From ‘delivering interventions’ to being ‘independent care specialists’, too many charities and social enterprises fail to communicate the importance – and emotion- of their cause by using jargon to describe what they do.
Lancashire social entrepreneur Donna Rowe Green shares her story of how using the right language for her audience transformed her enterprise from barely surviving, to thriving:
“In May 2012, I – as a Horticultural Therapist and wife of a veteran – had an idea. Why not use my professional and personal experience to deliver support to Lancashire veterans using gardening? So that is what I did – and we opened Dig In North West in April, 2013.

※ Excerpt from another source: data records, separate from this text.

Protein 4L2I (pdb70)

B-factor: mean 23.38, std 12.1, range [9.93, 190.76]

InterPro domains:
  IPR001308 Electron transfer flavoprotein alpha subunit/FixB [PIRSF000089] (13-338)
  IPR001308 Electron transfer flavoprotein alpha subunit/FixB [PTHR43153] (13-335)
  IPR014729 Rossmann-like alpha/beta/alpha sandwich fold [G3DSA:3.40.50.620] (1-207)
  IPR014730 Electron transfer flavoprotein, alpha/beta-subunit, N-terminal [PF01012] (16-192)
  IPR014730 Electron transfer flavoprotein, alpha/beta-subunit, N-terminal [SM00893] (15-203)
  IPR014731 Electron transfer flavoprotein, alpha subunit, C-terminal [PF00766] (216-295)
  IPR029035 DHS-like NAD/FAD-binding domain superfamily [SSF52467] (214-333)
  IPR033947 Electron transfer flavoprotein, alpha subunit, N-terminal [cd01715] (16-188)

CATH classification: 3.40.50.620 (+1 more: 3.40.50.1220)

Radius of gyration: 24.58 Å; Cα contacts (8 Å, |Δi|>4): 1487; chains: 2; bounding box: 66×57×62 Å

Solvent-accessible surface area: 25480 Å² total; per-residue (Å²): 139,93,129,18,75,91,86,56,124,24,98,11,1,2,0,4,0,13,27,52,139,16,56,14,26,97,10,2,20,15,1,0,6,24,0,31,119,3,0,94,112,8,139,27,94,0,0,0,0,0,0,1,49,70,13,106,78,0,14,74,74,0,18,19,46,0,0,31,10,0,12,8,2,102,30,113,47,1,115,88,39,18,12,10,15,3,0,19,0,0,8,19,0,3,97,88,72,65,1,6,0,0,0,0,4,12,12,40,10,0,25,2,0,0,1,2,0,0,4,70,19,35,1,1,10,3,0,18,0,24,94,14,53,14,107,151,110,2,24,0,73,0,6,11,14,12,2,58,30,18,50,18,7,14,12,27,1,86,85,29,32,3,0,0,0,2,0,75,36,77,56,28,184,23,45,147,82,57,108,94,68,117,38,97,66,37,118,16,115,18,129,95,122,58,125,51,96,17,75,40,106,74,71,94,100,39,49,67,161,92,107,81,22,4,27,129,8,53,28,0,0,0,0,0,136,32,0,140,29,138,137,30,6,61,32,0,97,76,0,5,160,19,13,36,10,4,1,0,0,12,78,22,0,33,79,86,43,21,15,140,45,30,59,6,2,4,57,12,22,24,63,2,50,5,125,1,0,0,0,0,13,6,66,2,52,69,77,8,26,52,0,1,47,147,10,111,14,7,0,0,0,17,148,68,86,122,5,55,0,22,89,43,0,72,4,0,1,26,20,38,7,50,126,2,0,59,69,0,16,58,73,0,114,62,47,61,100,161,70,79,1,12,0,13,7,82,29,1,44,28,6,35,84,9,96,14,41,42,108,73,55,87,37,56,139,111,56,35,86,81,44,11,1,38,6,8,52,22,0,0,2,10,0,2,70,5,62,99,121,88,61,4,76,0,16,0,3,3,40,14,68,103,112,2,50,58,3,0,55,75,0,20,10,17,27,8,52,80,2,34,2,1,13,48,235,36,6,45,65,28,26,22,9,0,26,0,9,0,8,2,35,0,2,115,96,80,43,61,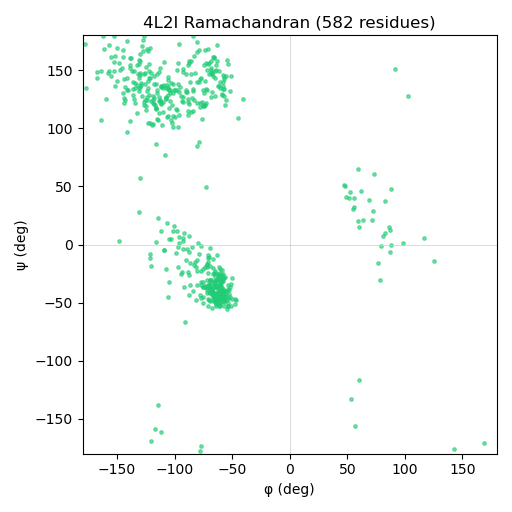11,50,0,0,0,6,10,26,18,21,12,32,27,21,24,12,4,42,5,3,1,0,0,27,62,24,47,16,8,3,7,11,13,0,43,107,19,57,16,111,140,74,30,0,17,0,36,11,18,12,36,39,21,20,7,11,25,28,4,132,38,61,0,0,0,2,0,13,55,18,126,93,41,68,175,22,47,146,172,12,114,95,126,4,154,152,37,144,11,40,81,37,58,0,87,61,10,150,9,73,114,60,51,0,1,145,78,12,20,8,17,80,89,81,124,71,77,53,28,177,60,124,74,56,133,34,51,58,40,108,40,178,68,42,42,60,0,3,59,96,0,0,88,58,0,48,118,50,166,40,5,82,163

Sequence (601 aa):
NTKGLKTGNEKDLWVYVEHYKGEPVHVVYELLGECRKLADKCNQKLAAVLITDDAKDVPSKLIARGADLVYVCQDPAFKYYSTDEYTNAFCEMIDEYQPSSVFIGATNDGRDLGPRIAARVNTGLCADCTILDAEEDGLIEWTRPAAGGNIMATILCKEHRPQMGTVRPKTFKAMEPDASRTGEVINYTLKNHVDDRVTCIRREEVVSEGEMAIDDDAPFVCSGGRGMKAKENFSLLYDLAHALGGAVGGSRAAVDEGFIEHPRQVGQSGKTVTPKIYFACGISGSVQHKAGMSKSDTIVCINKDPDAPMFEEISKYGIVGDALKILPLLTAKIKAFKESMNIVVCVKQVPDTAEMKIDPVTNNLVRDGVTNIMNPYDQYALETALQLKDELGAHVTVITMGPPHAESVLRDCLAVGADEEAKLVSDRAFGGADTLATSAAMANTIKHFGVPDLILCGRQAIDGDTAQVGPEIAEHLGLPQVTAALKVQVKDDTVVVDRDNEQMMSMTFTMKMPCVVTVMRSKDLRFASIRGKMKARKAEIPVYTAAALEIPLDIIGKAGSPTQVMKSFTPKVTQVHGEIFDDEDPAVAVDKLVNNKLIEDKIITK

Secondary structure (DSSP, 8-state):
--TTB--S----EEEE--EETTEEPHHHHHHHHHHHHHHHHHT--EEEEEEES--TTHHHHHHHTT-SEEEEEE-GGGSS--HHHHHHHHHHHHHHH--SEEEEE-STTHHHHHHHHHHHHT--EEEEESEEEE-TTS-EEEEEEEGGGTEEEEEEE-SBSSEEEEE-TTSSPPPPP-TT---EEEE---SS----S-EEEEEEESS-TTPPPGGG-SEEEEE-GGG-SGGGGHHHHHHHHHHT-EEEE-HHHHHTTSS-GGGBBSTTSB----SEEEEES----HHHHTTTTTSSEEEEEES-TT-GGGGG-SEEEES-HHHHHHHHHHHHHHHH--/-EEEEE--EEE-GGG-EE-TTT--EE-TT--EEE-HHHHHHHHHHHHHHHHH--EEEEEEE--GGGHHHHHHHHHTT-SEEEEE--GGGTT--HHHHHHHHHHHHHHH---SEEEEES--TTT----HHHHHHHHHT--EEEEESEEEEETTEEEEEEE-SSEEEEEEEESSEEEEES--SPPPP--HHHHHHHHHS---EE-TTTTT--GGGSTTTT-SEEEEEEEPPP------EEE--SSHHHHHHHHHHHHHHTTSS--

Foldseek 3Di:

With TV coverage and green space secured, I expected the referrals to flood in – given the identified need for service. Unfortunately, this wasn’t the case.
And by Christmas, 2013, I was having to consider closing the doors on the garden, and my dreams to make a difference.
Until, I took a step back and reconsidered the first impression I was giving to potential visitors with the strapline of my social enterprise.
The full name was Dig In North West – Horticultural Therapy for Military Veterans – and it dawned on me, it was failing the audience it was intended to attract, for two reasons:
- ‘Horticultural therapy’: Horticultural. Who uses that word? Only those who are a professional in the field. And therapy – my target demographic are rarely actively looking for therapy. So, with a bit of surveying of friends and family, it was clear that this term sounded intimidating for many, who assumed you needed expert knowledge or skills to get involved- not realising it was simply gardening and enjoying the great outdoors.
- ‘For Military Veterans’: I realised that very few service men or women under the age of 60 would identify themselves as ‘veterans’ – immediately isolating a massive sector of my target market.
As a result, I changed the strapline to: Down to earth support for the military community.
I also changed the call to action from ‘get help’ to ‘can you help us?” – a much more attractive proposition to people who identified with helping others, rather than themselves.
The changes that were made were a crucial turning point – we didn’t close the doors that Christmas, and instead grew to now become a six figure revenue enterprise helping the military community in ways I could not have imagined.